Saved entries
* * * * * * * * *

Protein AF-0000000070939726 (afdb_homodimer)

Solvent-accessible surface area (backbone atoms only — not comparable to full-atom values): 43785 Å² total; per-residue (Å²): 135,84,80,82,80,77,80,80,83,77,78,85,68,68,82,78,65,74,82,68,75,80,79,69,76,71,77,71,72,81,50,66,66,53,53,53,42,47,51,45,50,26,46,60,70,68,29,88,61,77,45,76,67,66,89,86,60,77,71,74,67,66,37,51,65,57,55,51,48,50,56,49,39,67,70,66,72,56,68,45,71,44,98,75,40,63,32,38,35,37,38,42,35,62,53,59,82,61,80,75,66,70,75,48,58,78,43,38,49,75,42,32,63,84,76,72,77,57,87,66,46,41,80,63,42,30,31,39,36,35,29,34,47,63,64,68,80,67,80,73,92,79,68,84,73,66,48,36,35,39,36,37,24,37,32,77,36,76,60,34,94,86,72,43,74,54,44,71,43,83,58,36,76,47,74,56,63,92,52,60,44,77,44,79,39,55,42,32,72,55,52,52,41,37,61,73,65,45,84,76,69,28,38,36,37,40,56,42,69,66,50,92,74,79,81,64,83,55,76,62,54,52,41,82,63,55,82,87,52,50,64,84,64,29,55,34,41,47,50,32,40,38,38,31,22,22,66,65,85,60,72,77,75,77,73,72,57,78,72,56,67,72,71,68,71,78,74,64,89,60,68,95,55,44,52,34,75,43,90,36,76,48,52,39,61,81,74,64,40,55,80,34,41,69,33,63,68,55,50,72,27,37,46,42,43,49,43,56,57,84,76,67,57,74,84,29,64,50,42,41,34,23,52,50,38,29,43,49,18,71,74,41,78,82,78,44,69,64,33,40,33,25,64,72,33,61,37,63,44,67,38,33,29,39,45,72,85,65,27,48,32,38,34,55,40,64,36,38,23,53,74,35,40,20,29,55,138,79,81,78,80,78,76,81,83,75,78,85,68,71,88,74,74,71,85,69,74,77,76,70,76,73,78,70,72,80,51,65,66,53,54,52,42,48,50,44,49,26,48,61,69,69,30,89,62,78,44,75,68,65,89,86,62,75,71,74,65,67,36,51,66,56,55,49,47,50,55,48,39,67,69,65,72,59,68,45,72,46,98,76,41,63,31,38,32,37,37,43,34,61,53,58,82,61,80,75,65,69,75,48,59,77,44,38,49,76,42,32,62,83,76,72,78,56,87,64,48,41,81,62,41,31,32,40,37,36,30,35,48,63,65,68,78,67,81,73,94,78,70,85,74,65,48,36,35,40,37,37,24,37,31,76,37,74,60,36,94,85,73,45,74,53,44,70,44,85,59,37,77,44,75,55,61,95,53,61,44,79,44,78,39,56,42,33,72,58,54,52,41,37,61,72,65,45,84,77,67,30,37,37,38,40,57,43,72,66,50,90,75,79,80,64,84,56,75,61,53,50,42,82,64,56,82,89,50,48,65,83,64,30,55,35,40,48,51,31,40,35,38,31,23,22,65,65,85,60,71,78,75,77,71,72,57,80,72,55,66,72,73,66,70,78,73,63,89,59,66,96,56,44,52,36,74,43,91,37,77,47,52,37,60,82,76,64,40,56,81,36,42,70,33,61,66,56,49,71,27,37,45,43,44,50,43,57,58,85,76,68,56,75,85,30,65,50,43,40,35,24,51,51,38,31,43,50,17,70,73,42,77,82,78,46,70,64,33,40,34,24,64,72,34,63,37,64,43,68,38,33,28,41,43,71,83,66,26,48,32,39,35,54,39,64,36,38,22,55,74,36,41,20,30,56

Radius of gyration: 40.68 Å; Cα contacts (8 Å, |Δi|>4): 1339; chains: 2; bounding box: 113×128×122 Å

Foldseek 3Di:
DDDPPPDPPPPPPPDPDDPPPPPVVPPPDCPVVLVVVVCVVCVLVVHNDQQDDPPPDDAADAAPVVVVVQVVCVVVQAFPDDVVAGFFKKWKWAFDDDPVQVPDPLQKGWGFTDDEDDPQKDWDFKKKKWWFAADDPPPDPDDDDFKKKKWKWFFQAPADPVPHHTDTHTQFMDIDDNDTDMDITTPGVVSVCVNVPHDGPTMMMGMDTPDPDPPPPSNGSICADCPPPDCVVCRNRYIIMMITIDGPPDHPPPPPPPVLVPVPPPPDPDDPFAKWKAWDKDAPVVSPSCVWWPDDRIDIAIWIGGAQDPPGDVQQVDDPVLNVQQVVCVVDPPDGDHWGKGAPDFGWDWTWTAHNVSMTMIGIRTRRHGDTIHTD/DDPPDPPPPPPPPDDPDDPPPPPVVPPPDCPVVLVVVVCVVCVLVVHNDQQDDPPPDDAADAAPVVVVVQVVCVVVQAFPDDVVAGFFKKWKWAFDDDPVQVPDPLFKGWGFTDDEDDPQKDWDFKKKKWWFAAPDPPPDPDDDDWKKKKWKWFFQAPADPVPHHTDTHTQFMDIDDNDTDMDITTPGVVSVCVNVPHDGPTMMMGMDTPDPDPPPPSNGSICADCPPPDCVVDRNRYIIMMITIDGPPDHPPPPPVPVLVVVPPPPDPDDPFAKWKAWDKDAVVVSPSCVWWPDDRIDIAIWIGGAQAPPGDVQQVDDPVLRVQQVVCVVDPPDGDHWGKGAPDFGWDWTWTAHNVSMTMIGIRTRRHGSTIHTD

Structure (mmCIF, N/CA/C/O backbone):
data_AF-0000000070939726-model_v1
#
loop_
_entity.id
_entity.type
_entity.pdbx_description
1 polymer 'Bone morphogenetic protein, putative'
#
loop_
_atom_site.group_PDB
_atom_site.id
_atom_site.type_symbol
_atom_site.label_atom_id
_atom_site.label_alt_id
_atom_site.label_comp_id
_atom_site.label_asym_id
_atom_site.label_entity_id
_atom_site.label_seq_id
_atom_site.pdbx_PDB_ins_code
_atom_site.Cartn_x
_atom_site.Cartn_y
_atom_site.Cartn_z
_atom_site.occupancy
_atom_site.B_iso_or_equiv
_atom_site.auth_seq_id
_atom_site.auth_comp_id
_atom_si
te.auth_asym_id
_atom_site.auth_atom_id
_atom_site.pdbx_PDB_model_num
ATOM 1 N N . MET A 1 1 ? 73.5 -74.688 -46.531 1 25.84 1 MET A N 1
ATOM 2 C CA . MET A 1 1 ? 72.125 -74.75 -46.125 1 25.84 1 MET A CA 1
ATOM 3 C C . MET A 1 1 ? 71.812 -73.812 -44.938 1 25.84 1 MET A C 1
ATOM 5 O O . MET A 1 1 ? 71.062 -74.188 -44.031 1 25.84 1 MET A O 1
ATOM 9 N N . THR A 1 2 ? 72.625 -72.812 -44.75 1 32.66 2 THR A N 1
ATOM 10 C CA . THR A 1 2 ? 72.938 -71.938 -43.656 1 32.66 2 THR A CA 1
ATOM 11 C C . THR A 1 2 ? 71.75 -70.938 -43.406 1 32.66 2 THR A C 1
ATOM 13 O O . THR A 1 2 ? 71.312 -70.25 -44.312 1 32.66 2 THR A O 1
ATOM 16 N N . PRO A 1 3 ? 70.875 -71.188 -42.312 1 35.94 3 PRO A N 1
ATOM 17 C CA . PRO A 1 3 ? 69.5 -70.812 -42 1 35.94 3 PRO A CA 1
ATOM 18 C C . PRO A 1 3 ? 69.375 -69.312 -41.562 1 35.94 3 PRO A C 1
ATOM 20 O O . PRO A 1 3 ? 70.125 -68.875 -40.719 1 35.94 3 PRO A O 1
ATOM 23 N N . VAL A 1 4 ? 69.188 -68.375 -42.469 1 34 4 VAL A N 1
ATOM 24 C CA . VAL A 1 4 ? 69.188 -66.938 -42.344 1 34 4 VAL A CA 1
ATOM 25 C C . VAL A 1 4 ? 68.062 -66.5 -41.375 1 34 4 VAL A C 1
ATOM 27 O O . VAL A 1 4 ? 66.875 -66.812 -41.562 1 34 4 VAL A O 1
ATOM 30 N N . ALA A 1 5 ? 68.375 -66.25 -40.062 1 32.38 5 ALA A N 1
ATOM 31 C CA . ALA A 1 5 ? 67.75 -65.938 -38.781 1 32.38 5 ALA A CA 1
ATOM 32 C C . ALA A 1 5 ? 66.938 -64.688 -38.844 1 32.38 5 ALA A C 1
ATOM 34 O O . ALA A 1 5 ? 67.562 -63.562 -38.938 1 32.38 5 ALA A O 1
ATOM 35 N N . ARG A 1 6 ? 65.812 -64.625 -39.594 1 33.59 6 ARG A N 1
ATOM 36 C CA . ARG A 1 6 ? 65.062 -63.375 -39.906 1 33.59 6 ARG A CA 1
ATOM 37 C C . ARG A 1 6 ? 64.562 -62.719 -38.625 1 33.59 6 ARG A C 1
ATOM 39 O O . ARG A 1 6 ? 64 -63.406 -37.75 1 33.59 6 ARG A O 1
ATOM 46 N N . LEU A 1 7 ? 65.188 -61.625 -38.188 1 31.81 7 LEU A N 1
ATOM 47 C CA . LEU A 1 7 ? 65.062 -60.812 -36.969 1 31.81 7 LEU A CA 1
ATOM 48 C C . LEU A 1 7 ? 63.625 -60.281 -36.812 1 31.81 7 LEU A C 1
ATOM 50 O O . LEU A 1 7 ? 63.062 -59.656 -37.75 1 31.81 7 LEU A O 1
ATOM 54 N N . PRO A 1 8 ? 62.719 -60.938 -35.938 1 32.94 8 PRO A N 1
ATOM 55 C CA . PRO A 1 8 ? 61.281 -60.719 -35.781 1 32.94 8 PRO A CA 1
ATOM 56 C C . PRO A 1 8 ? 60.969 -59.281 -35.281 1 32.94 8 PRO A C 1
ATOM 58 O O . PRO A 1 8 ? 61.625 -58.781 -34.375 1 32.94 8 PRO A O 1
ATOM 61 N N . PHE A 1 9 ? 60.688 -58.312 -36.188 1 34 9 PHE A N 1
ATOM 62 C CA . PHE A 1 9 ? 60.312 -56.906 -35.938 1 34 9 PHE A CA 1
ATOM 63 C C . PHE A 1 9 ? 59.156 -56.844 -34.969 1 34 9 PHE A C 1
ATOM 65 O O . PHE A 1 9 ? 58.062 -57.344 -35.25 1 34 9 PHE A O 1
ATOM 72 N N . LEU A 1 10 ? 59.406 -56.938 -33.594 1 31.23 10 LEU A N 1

* * * * * * * * *

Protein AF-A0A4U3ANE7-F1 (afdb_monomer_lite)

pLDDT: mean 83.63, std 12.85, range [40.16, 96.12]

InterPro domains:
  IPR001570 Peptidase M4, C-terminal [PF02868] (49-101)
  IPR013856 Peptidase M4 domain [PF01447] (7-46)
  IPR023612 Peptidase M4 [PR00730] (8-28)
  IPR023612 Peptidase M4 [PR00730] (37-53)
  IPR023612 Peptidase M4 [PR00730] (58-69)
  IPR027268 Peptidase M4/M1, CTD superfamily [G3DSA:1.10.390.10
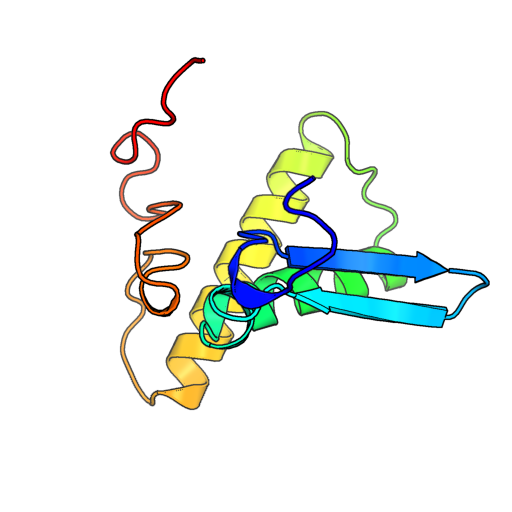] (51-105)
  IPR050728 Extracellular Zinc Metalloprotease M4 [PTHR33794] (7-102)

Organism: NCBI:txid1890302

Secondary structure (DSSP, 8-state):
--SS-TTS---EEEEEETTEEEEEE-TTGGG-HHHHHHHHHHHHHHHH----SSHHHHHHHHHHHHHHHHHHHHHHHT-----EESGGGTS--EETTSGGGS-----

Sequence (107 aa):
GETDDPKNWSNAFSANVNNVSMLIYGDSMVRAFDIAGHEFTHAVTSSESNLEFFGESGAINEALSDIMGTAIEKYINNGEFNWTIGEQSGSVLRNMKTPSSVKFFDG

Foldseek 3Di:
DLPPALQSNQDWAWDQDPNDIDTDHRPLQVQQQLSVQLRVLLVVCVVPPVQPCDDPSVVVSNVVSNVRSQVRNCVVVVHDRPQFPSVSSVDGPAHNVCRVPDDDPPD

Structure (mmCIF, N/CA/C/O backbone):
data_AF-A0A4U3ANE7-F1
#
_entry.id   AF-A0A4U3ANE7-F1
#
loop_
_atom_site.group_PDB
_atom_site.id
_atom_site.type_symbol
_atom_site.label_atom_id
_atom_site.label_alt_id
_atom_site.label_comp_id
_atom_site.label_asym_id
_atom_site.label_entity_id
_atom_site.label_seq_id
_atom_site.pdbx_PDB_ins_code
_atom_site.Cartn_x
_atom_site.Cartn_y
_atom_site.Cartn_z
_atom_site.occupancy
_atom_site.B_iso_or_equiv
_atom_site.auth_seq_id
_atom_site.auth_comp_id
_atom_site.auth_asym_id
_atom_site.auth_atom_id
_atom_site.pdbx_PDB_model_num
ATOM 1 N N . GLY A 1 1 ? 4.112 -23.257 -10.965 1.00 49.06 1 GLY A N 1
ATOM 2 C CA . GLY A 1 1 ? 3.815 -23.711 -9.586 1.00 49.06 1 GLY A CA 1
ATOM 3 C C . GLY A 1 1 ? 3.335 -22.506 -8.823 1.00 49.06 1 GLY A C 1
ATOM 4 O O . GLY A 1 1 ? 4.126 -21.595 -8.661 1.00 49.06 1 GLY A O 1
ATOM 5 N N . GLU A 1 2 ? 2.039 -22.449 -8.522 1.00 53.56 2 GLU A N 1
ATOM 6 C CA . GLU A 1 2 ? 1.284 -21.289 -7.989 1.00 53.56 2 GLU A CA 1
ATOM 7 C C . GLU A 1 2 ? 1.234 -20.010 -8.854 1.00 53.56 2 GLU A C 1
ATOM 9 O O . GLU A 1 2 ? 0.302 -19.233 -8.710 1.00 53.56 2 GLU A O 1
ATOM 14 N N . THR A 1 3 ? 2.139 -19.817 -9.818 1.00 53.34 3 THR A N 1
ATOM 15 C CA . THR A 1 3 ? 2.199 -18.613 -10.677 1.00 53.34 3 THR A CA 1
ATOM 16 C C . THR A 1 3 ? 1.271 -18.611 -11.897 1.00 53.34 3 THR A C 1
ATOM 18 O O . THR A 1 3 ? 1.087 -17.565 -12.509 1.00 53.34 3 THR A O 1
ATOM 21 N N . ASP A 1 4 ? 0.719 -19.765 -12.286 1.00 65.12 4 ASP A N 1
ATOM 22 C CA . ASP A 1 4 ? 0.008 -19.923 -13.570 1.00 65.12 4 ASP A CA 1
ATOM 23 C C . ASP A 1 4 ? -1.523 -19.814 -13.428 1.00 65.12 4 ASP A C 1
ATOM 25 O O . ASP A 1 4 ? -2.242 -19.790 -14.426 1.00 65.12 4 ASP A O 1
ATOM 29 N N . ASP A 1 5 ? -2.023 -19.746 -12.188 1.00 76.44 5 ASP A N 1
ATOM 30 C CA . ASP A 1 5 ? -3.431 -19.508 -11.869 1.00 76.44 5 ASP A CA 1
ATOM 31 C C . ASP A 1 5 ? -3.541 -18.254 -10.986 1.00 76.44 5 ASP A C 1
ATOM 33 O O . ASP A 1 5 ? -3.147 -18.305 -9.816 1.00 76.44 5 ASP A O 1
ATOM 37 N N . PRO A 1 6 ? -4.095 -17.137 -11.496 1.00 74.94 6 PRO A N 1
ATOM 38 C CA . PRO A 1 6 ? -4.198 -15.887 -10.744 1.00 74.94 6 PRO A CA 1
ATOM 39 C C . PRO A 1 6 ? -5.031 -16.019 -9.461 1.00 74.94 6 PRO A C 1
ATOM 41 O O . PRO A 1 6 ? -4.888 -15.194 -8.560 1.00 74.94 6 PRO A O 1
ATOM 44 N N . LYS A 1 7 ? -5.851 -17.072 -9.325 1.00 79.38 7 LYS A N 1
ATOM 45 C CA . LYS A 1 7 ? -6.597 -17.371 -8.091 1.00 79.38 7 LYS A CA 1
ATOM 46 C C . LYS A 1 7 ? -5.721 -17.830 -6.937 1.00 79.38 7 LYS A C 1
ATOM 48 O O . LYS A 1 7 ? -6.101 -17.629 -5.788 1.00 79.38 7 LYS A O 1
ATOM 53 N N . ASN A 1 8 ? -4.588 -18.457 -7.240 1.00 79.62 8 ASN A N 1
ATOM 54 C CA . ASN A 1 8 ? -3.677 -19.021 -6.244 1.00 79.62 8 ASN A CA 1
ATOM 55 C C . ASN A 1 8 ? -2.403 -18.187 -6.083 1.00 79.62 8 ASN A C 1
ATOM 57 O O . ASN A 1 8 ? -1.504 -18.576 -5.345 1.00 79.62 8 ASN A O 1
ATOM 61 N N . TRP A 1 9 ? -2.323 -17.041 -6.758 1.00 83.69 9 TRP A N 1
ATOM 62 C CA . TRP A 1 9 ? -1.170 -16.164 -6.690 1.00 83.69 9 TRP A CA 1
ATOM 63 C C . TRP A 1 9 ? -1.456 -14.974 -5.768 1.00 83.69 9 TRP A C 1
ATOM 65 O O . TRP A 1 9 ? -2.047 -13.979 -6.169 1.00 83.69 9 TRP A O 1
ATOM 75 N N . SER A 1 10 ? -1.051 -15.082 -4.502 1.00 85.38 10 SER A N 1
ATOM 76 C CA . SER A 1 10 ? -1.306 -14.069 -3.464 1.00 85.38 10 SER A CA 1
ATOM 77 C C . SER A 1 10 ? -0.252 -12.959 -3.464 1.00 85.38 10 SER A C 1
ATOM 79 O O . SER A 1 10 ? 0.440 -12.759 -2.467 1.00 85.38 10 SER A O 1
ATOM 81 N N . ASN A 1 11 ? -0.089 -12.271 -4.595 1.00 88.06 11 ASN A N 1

* * * * * * * * *

→ **Exercise directions**
Using the entries above, give back exactly the line containing "ATOM 11 C C", the line containing "ATOM 17 C CA", and every line between them, and nothing else.

→ **Solution**
ATOM 11 C C . THR A 1 2 ? 71.75 -70.938 -43.406 1 32.66 2 THR A C 1
ATOM 13 O O . THR A 1 2 ? 71.312 -70.25 -44.312 1 32.66 2 THR A O 1
ATOM 16 N N . PRO A 1 3 ? 70.875 -71.188 -42.312 1 35.94 3 PRO A N 1
ATOM 17 C CA . PRO A 1 3 ? 69.5 -70.812 -42 1 35.94 3 PRO A CA 1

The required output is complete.